Abstract

One of the forefathers of democratic principles, the French government, is abandoning that heritage, writes
Emmanuel Macron, head of the political movement En Marche !, while he was a candidate for the 2017 French presidential election
CREDIT: Christian Hartmann/Reuters
But right now, France’s democractic leadership is under scrutiny, with journalists being stopped from reporting and new laws giving wide-ranging extra powers to the police. This is all the more worrying since President Emmanuel Macron was elected on a promise to be a liberal, committed to confront the authoritarian trends represented by both the National Front and the radical left, and a pro-European, determined to roll back the populist movements from Hungary to Italy.
Macron, a candidate who upset the traditional and exhausted mainstream parties and stood up to the far right, was expected to have done more by now to set out a new democratic vision.
During the 2017 presidential campaign, Macron promised to be the hero of press freedom. He was described by many journalists as a liberal candidate who would inject some fresh air in a country where the “raison d’état” is not a joke.
The other Statue of Liberty, on the Seine in Paris
CREDIT: Matthieu Photoglovsky/iStock
Since Charles De Gaulle and the inauguration of the Fifth Republic, the French presidency acts as a form of elective monarchy.
President Nicolas Sarkozy (2007-2012) tried to bring the media to heel, and under his remit the directors of public broadcasting were directly chosen by the Elysée and a number of investigative journalists were allegedly put under surveillance by the secret service.

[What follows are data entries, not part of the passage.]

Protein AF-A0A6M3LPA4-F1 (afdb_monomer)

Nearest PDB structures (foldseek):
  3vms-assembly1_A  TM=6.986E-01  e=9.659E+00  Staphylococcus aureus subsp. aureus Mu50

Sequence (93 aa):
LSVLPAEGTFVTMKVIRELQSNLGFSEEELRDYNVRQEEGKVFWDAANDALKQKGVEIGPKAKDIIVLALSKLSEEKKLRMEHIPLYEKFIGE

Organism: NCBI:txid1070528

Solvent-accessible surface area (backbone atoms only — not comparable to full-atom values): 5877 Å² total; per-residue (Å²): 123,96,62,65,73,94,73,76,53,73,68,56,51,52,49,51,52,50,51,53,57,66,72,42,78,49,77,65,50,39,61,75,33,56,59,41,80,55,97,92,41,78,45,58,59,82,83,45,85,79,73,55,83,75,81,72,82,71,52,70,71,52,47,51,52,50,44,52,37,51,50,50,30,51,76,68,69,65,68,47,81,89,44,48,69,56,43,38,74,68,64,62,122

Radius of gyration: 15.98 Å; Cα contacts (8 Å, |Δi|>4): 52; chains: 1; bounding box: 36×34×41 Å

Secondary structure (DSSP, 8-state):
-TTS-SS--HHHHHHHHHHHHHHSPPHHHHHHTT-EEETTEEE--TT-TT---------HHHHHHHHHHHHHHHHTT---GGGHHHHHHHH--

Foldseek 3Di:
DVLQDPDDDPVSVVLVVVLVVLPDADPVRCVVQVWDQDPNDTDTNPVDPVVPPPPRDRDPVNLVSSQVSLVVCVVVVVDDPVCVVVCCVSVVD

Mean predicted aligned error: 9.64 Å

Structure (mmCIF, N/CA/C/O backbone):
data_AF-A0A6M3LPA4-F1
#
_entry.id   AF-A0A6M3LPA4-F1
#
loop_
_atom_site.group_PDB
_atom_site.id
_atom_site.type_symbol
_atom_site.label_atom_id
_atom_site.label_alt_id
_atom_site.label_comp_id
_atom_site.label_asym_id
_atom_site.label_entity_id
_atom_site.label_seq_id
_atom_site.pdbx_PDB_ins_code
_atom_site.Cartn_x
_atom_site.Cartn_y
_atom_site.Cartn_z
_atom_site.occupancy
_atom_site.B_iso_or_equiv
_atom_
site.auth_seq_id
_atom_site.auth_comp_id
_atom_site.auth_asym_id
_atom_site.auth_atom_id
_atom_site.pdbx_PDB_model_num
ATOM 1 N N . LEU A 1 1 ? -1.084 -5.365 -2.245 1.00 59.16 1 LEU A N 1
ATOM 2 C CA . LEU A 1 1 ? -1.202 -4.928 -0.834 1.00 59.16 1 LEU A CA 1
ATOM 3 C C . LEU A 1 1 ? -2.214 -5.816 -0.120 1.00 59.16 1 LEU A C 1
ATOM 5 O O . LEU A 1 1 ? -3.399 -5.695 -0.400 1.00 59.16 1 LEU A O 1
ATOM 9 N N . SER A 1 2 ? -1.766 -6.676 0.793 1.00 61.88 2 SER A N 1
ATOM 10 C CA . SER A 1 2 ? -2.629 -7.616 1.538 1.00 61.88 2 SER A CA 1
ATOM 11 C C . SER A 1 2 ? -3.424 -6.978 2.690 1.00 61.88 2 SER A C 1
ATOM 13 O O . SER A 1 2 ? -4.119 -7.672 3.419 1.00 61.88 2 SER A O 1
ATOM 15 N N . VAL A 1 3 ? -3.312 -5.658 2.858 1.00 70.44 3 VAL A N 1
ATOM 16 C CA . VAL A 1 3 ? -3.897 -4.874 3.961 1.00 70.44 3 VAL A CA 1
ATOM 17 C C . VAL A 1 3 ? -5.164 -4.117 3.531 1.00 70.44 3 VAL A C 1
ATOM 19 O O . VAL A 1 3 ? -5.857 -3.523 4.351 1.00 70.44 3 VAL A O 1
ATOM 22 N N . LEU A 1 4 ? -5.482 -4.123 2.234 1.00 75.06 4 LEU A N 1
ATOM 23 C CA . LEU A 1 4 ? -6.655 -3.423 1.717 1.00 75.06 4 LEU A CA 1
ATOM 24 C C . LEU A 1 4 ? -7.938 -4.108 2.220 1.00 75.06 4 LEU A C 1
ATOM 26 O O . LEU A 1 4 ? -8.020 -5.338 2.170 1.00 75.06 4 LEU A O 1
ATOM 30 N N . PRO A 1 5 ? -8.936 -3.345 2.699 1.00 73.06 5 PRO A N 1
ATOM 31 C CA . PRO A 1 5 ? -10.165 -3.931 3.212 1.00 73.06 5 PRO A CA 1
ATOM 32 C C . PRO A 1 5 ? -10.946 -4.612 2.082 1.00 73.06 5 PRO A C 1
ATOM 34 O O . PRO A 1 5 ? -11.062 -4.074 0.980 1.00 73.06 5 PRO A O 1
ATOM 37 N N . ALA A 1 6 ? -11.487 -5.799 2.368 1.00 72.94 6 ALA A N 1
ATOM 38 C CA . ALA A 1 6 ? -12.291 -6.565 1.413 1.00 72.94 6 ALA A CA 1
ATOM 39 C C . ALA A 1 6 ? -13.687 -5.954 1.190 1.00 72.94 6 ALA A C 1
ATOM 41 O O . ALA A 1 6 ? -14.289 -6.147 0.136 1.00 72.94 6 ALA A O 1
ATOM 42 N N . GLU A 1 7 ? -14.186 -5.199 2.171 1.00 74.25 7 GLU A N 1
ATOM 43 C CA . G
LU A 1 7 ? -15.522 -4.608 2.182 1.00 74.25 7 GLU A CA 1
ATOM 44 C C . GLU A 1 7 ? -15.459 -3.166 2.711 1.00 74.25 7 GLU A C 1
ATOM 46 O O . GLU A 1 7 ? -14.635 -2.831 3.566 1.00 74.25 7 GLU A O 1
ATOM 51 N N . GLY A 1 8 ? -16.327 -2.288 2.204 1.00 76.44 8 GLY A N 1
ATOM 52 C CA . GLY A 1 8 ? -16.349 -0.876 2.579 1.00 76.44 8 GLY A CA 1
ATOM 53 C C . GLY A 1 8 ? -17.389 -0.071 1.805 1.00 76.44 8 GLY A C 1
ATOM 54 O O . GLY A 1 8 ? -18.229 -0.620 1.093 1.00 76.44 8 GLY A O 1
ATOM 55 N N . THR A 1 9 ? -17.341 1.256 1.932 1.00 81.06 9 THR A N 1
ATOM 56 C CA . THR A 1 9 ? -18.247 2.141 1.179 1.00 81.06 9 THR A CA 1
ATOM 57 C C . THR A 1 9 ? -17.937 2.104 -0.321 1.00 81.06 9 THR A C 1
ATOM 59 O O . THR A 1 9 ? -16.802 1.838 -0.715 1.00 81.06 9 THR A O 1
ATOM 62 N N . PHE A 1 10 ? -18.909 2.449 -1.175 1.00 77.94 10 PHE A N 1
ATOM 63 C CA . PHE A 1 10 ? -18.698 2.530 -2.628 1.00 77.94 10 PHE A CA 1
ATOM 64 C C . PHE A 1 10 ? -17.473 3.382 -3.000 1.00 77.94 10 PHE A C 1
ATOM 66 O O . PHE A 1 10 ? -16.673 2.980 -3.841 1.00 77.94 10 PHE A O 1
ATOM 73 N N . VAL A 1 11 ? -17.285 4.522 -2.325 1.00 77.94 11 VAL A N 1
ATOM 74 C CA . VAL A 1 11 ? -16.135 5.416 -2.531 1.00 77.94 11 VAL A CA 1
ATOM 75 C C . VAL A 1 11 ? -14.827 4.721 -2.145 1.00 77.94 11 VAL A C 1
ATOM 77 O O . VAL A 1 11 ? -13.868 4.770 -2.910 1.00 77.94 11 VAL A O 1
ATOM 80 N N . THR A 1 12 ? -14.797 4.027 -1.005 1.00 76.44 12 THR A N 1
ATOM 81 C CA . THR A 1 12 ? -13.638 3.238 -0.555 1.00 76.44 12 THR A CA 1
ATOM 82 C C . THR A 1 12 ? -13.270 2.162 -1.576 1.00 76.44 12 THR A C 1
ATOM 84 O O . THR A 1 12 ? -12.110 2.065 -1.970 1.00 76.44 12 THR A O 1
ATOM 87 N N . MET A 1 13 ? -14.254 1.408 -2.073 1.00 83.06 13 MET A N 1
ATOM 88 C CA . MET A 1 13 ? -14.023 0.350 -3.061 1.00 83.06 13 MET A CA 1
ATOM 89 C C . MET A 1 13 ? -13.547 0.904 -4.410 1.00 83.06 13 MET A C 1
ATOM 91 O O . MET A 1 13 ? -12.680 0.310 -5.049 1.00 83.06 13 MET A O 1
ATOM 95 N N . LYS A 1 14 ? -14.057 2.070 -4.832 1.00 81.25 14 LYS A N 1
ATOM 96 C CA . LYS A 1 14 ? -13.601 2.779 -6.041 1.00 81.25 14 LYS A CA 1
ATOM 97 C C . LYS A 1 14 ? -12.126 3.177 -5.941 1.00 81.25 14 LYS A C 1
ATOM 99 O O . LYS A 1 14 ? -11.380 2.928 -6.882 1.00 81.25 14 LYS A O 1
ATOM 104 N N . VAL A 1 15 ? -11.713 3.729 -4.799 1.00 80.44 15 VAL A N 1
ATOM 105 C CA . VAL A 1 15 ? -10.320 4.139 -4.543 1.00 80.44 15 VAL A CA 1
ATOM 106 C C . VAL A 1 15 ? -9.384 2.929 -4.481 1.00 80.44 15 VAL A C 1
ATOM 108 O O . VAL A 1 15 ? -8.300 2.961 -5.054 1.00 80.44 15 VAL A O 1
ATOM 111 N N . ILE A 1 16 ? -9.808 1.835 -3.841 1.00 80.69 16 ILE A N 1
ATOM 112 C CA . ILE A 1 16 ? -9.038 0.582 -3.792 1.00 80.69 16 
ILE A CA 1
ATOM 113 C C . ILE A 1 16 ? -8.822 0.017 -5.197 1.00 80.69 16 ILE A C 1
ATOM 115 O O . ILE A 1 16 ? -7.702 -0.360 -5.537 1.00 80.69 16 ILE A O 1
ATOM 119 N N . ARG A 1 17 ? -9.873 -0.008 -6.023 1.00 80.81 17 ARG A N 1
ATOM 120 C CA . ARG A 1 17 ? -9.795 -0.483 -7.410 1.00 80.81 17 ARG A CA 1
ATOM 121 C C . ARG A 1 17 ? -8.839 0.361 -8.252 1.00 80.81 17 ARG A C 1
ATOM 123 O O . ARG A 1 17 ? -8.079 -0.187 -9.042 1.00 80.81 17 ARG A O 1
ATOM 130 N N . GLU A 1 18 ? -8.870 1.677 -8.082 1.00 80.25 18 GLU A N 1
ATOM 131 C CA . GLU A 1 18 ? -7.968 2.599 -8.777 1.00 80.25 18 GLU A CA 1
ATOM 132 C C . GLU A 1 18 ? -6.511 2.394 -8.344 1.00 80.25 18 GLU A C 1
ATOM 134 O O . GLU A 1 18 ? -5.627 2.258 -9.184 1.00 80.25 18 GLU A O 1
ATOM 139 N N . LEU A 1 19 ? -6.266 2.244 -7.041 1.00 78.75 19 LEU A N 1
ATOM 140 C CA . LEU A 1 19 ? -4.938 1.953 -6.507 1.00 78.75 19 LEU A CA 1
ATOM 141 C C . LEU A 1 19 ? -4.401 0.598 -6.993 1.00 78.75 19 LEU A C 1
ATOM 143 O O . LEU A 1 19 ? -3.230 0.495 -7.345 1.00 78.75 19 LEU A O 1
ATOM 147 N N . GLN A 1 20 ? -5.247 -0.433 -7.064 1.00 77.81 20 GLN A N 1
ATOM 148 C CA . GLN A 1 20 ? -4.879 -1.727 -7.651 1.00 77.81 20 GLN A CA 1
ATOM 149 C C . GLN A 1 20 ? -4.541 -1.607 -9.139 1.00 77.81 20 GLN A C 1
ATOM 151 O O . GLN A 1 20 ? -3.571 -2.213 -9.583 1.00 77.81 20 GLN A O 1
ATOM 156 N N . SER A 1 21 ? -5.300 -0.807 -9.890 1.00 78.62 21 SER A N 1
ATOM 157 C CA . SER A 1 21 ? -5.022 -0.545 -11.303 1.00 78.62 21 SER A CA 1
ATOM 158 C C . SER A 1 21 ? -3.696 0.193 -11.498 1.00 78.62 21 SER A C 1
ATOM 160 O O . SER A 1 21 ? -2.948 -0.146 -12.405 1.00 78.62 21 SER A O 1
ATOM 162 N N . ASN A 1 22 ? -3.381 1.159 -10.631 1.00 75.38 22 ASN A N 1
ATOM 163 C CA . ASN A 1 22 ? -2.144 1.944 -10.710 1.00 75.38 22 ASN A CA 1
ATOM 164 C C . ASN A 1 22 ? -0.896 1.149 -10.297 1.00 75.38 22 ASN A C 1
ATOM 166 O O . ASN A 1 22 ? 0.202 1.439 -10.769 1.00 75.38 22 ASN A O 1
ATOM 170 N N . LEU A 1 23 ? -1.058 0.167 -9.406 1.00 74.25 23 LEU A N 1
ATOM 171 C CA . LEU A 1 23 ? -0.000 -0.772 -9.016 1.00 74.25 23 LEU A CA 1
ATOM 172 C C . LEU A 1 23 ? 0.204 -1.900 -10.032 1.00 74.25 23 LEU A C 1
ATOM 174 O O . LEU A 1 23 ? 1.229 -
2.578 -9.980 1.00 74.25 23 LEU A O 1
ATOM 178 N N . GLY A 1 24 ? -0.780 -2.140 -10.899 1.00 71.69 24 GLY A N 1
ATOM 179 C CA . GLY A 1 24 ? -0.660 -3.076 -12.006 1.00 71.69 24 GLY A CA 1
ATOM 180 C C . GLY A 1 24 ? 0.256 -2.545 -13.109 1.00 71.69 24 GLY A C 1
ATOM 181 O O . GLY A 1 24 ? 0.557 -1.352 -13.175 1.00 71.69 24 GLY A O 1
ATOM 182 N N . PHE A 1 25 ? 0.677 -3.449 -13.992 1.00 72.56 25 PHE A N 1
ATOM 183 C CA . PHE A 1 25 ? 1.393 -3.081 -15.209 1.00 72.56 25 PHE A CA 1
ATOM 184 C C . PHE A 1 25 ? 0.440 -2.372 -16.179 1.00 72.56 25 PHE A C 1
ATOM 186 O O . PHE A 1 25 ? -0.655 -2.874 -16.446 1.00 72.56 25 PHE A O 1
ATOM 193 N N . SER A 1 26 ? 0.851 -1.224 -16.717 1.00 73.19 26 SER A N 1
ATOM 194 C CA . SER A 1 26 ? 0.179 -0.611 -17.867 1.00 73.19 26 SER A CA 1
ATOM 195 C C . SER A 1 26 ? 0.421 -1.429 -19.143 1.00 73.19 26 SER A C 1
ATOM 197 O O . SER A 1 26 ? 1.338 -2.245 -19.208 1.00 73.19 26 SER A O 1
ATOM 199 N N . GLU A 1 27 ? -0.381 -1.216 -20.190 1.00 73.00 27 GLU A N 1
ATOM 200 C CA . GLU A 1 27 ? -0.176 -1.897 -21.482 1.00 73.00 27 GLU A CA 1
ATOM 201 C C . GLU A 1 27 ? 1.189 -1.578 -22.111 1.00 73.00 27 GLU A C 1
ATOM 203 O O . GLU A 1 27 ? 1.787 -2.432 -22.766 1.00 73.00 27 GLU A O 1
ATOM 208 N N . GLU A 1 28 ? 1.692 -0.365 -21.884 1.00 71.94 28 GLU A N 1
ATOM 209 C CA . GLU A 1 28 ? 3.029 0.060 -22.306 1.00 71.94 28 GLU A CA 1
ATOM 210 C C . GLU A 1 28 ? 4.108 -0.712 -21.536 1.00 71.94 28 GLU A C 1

His Socialist successor, President François Hollande (2012-2017) liked schmoozing with the press. He even confided in two Le Monde journalists who published a bestseller whose title said it all: “Un président ne devrait pas dire ça.” (A president should not say that).
Macron appeared to announce a presidency which would not only distance itself from these flawed models of press/power relationships, but also from the media-bashing crowd: Jean-Luc Mélenchon, of the left-wing France Insoumise, and Marine Le Pen, of the far-right National Front. To many, he looked like someone who understood the role of a free press in a modern democratic state.
The honeymoon did not last very long, and soon incidents marred the relationship.
The labour and culture ministers lodged complaints after newspapers Liberation and Le Monde published leaks about the government’s reform plans.
The Elysée also incensed the media when it decided to select the journalists allowed to follow the head of state on foreign trips.
On 23 June 2017, media organisations, from L’Agence France-Presse to Le Monde, signed a joint letter starting with a blunt question: “Has the new executive a problem with press freedom?”, and ending with a blunt statement. “Informing the public is as much a duty as a right. A free and independent press is essential to democracy.”
In July, political columnist Denis Jeambar wrote a gently critical article which was meant as a warning: “Emmanuel Macron, in small brush strokes, puts the press under tension, maintains her at a distance, tries to discredit her, forgetting that the media’s versatility and inconstancy served him well in the last three months of his campaign.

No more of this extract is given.